Mosque in the al-Aqsa compound, Jerusalem

The al-Buraq Mosque (مَسْجِدُ ٱلْبُرَاق) is a subterranean musalla next to the Buraq Wall, near the southwest corner of the Masjid al-Aqsa compound in the Old City of Jerusalem. The mosque is called al-Buraq because of a ring that is nailed to its wall where Muslims believe Muhammad tied the buraq that carried him from the al-Haram Mosque to the al-Aqsa Mosque during the Night Journey.

== History ==
The first mention of the mosque, as "Marbat Al-Buraq", was made by the historian Ibn al-Faqih in 903 CE, where he mentioned that it is located in the corner of the Qibla lighthouse. The Qibla lighthouse is located in the southwestern corner and has been replaced by the current Al-Fakhriyyah minaret, dating from the Mamluk era.

The mosque is located inside the vaulted passage that once led to the old Hittah Gate, also known as Barclay's Gate, sealed with stones towards the end of the 10th century CE. In the early Islamic period, the gate was known to Muslims as it was mentioned by the Mufti of Jerusalem, Muhammad al-Taflati al-Maghribi (d. 1777 CE):

"It is the lower door, which is blocked by filling up soil and stones near the door of the Maghribeh Mosque."
— Muhammad al-Taflati al-Maghribi

The inside of the gate, which served as an entrance to the compound during the early Islamic period, is currently known as al-Buraq Mosque; (Note: Al-Ratrout's texts refer to Barclay's Gate by its former name of Bab Hittah — not to be confused with the current (and different) Bab Hittah near the Bab Hittah (Bab Hutta) neighborhood north of the compound. The current Bab Hittah was called Bab al-Asbat; the current Bab al-Asbat was called Mihrab Zakariyya (p. 350).) while it was known as "Marbat Al-Buraq" in the early periods. The entrance to the underground structure faces north and immediately left of the Moors' Gate, also known as Magharibah Gate (Bāb al-Magharibah).

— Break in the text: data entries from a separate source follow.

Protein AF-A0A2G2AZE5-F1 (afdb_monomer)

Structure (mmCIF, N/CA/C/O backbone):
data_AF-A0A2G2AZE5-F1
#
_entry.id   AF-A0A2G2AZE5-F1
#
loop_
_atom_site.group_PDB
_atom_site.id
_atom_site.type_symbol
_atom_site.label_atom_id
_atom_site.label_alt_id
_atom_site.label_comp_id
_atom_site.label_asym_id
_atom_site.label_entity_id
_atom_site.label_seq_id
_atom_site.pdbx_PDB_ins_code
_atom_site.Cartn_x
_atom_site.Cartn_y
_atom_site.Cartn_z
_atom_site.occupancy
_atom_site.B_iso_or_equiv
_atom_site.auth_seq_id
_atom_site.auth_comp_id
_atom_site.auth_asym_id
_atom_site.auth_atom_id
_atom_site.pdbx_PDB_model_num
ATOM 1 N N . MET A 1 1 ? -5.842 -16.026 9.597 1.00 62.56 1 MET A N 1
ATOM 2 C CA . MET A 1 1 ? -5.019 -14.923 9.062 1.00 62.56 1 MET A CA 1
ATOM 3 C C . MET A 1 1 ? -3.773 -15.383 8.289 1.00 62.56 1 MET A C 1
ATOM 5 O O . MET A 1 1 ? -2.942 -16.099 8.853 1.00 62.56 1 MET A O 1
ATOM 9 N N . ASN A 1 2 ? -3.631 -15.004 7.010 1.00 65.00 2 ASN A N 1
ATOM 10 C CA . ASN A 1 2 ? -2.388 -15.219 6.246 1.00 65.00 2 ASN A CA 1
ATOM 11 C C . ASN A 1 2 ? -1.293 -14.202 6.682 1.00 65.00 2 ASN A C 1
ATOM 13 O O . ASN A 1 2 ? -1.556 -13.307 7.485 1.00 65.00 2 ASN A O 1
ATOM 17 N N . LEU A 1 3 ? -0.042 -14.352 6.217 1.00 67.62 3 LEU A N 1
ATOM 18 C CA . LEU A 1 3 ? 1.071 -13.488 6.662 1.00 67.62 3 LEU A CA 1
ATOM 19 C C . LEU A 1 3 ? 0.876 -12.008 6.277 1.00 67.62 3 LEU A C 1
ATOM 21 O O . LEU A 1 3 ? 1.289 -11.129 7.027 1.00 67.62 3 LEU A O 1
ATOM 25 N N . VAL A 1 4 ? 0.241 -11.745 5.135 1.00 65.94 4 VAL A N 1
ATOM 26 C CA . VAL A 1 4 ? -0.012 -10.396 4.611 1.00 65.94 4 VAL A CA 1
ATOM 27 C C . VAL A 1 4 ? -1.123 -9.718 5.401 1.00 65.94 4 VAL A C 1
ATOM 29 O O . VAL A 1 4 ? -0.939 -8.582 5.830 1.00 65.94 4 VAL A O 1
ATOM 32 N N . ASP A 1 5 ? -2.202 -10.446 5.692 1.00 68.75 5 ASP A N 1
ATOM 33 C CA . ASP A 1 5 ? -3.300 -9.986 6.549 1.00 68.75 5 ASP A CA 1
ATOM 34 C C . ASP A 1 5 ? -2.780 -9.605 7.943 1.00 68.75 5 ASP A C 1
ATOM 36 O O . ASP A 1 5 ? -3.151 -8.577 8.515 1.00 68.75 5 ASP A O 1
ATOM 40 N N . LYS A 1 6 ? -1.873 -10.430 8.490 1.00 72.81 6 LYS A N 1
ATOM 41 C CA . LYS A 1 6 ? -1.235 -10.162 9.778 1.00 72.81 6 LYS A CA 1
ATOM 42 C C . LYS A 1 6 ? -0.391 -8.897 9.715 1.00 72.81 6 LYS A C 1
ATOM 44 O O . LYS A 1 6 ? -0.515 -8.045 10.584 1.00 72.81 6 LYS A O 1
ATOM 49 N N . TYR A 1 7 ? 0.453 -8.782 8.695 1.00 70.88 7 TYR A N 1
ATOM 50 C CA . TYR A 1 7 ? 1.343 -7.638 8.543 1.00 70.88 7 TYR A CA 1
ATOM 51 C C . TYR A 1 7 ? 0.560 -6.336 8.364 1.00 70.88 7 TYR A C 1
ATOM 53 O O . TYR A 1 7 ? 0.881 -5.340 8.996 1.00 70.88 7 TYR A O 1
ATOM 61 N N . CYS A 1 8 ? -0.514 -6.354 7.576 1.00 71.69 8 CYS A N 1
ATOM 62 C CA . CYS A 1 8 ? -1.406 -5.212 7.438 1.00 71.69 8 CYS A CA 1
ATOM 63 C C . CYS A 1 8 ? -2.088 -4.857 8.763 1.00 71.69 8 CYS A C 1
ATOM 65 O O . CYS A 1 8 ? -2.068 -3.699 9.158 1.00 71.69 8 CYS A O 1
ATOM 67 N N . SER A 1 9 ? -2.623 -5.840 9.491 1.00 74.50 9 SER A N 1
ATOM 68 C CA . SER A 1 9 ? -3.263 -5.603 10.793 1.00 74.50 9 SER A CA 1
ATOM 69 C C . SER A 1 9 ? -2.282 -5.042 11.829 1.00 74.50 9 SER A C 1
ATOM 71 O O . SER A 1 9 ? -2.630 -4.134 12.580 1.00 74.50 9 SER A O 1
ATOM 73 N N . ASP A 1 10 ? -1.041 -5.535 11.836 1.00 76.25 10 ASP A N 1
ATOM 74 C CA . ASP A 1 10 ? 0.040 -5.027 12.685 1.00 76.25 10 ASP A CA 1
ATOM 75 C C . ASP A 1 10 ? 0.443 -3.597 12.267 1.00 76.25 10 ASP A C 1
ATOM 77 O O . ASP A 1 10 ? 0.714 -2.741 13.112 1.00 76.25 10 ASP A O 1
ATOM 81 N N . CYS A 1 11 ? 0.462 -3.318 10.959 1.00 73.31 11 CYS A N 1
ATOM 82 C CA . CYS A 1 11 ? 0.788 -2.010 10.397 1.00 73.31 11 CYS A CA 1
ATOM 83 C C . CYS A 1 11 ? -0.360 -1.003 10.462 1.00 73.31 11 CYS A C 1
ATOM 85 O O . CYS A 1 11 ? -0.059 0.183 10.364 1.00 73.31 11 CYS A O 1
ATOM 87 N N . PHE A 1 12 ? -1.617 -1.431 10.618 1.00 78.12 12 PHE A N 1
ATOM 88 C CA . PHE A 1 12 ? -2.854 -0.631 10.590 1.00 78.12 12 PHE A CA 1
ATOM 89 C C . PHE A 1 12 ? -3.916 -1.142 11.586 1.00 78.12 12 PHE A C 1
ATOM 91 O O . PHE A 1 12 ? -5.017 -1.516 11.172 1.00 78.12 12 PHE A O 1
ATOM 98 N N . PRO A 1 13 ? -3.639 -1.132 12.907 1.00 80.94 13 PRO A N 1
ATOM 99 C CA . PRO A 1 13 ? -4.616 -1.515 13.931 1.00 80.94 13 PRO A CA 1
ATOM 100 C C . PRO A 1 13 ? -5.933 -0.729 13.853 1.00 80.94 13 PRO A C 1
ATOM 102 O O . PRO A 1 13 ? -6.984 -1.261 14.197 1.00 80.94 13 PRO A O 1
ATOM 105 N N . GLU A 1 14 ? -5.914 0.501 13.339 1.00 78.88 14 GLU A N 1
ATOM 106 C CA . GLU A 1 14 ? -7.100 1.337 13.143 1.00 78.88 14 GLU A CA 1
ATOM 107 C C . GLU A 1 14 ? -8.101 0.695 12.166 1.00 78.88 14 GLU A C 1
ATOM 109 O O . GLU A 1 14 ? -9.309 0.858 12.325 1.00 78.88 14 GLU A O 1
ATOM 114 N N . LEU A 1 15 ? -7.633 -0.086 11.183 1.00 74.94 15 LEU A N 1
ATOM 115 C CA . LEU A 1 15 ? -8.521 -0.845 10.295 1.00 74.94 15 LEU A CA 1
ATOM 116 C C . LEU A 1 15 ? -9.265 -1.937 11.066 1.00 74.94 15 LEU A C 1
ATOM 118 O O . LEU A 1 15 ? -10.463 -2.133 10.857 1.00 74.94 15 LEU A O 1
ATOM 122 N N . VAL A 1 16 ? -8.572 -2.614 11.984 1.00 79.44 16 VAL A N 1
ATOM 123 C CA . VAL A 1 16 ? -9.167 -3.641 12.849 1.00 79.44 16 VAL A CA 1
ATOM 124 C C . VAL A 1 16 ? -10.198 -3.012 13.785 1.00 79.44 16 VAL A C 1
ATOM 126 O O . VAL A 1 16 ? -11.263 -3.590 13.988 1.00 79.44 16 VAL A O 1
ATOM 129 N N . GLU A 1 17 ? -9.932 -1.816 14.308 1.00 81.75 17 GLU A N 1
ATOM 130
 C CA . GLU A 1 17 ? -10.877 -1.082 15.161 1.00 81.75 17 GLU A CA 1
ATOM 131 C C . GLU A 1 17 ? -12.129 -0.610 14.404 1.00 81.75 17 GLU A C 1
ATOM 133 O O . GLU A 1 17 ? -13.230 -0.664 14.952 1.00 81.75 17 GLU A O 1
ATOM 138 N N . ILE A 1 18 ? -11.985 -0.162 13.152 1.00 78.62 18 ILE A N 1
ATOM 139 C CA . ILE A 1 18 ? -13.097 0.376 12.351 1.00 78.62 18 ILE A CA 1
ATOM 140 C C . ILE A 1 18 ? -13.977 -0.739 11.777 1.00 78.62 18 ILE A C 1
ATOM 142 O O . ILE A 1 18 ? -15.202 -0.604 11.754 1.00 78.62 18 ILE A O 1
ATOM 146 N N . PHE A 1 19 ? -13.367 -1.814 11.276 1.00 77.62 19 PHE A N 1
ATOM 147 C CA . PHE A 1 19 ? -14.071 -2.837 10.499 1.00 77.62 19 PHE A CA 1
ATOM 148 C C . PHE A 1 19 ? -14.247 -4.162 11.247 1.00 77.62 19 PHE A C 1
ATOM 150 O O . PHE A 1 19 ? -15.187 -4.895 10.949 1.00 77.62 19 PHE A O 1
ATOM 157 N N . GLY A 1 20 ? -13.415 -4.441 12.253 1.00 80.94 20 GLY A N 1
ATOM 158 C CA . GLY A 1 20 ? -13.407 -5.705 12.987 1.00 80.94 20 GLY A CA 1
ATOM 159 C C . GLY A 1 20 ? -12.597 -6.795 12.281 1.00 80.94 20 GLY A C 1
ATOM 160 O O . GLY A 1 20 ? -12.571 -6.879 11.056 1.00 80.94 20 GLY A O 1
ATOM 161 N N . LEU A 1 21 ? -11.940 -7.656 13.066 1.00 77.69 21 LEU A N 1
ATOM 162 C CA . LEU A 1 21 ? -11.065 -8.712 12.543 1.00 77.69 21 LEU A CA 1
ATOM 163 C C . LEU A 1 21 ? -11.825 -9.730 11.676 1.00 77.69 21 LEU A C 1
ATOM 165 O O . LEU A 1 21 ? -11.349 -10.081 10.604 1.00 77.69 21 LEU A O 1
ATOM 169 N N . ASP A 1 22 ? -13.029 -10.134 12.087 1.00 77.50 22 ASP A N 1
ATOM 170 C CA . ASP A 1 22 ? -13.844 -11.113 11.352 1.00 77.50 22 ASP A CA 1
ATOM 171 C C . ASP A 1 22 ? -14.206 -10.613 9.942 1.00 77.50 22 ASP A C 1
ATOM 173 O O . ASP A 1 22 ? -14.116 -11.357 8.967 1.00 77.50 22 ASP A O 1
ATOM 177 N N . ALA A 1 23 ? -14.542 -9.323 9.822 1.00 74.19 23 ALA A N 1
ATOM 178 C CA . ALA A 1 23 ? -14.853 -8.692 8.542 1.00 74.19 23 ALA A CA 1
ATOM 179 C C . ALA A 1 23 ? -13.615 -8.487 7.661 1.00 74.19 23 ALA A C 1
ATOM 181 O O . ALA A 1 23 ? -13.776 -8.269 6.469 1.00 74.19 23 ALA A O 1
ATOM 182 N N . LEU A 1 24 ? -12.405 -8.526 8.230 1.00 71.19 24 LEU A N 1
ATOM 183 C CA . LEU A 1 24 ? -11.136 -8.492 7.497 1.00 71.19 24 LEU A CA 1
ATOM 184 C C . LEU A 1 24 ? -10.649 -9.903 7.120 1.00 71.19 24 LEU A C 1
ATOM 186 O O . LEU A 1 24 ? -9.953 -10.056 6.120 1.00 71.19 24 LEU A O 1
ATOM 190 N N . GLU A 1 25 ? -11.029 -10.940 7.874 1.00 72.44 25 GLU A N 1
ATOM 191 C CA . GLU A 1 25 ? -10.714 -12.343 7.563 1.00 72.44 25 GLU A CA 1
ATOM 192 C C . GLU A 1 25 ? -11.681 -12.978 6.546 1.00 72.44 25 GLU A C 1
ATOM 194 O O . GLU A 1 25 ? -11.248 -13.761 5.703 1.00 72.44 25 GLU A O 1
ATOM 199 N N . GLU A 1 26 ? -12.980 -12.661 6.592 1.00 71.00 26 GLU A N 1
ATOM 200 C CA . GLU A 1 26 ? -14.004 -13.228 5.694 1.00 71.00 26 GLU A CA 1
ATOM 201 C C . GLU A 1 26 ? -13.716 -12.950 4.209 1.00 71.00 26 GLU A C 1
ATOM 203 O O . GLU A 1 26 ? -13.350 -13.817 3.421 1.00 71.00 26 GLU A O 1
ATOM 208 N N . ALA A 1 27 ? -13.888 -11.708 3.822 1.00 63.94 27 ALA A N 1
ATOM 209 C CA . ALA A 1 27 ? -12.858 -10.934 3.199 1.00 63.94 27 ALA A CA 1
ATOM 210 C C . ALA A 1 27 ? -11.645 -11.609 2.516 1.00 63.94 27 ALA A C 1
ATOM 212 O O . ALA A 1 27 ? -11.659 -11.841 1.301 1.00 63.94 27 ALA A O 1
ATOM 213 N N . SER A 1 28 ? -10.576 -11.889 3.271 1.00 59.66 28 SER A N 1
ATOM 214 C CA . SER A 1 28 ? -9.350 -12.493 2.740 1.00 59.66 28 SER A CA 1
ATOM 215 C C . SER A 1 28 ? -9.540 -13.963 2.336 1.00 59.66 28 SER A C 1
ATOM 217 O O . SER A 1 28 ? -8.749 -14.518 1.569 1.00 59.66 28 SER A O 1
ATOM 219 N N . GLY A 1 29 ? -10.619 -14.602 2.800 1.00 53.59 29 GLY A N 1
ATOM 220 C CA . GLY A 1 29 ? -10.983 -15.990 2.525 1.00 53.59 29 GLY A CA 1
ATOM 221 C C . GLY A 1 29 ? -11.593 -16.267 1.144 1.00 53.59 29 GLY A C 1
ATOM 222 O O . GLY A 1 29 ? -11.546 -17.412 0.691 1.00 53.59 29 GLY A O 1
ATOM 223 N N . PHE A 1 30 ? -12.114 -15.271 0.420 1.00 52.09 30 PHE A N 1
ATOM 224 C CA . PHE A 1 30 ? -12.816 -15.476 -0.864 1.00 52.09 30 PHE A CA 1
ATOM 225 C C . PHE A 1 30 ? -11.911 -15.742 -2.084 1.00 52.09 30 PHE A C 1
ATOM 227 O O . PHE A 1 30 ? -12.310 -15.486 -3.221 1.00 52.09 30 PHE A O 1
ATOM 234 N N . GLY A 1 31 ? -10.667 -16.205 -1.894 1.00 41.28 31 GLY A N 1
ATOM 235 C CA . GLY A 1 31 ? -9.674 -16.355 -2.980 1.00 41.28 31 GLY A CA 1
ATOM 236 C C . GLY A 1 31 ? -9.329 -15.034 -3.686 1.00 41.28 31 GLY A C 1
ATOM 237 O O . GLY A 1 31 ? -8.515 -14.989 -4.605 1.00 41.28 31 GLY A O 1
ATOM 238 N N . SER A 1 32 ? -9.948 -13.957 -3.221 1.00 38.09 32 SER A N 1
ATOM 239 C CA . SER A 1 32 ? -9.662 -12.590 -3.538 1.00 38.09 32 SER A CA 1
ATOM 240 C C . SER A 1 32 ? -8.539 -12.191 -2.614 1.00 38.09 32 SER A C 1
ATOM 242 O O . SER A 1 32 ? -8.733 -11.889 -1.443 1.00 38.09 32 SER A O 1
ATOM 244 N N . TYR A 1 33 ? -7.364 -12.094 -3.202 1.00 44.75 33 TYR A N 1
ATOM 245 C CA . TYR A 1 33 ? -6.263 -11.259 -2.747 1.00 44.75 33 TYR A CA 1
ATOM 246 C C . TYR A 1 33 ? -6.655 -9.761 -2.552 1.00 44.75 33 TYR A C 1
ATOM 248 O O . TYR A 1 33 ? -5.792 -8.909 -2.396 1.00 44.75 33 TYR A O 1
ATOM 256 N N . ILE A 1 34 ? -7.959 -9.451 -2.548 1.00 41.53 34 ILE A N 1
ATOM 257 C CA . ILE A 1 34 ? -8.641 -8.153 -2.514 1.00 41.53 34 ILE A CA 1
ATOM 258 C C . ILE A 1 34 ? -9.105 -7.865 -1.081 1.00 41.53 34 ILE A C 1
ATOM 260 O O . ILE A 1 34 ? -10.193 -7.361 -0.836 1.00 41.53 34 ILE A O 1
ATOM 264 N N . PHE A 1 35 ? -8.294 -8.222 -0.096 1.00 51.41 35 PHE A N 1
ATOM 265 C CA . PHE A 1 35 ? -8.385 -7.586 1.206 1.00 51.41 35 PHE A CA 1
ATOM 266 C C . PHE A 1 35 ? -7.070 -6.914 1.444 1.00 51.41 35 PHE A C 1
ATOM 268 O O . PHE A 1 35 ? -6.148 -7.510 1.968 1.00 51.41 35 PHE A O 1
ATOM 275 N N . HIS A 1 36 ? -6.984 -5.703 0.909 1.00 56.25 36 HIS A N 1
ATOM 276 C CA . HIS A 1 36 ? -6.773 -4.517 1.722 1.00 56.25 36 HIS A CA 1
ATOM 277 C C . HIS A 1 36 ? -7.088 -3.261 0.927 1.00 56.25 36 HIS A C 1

It is believed that Salah al-Din al-Ayyubi closed the old Hittah Gate and established the al-Magharibah Gate in its place. Temple Mount traditionalists identify Barclay's Gate with the Kiponus Gate, mentioned as the western gate of the outer court in the Mishnah (Middot 3:1). They also suppose that the Kiponus Gate was named after Coponius (6–9 CE), a Roman procurator, thus one of the four gates described by Josephus.

== Etymology ==
The name Buraq come from the Arabic root of B-R-Q, to be a derivative and adjective of Arabic: برق barq "lightning/emitted lightning" or various general meanings stemming from the verb: "to beam, flash, gleam, glimmer, glisten, glitter, radiate, shimmer, shine, sparkle, twinkle".

== Architecture ==
According to the research of James Turner Barclay and his followers, the gate measures 5.06 m wide and 8.80 m high, which provides insight into the dimensions of the mosque. According to archeological sites, this gate was used as an entrance to the Temple Mount during the Umayyad period, in connection with structural features, such as the chamfered edge: a distinctive feature of all Umayyad gates in the vicinity, such as the Golden Gate and the Double Gate. A sign outside the mosque indicates that it dates from the Mamluk period. Overall, the gate passage was in use until some time after 985 CE, when it was blocked and changed into a cistern adjacent to al-Buraq Mosque. Even though the main gate of al-Buraq Mosque located in the Western Wall is permanently sealed, the mosque is accessible for worship from another entrance in Al-Aqsa mosque's western portico (riwāq).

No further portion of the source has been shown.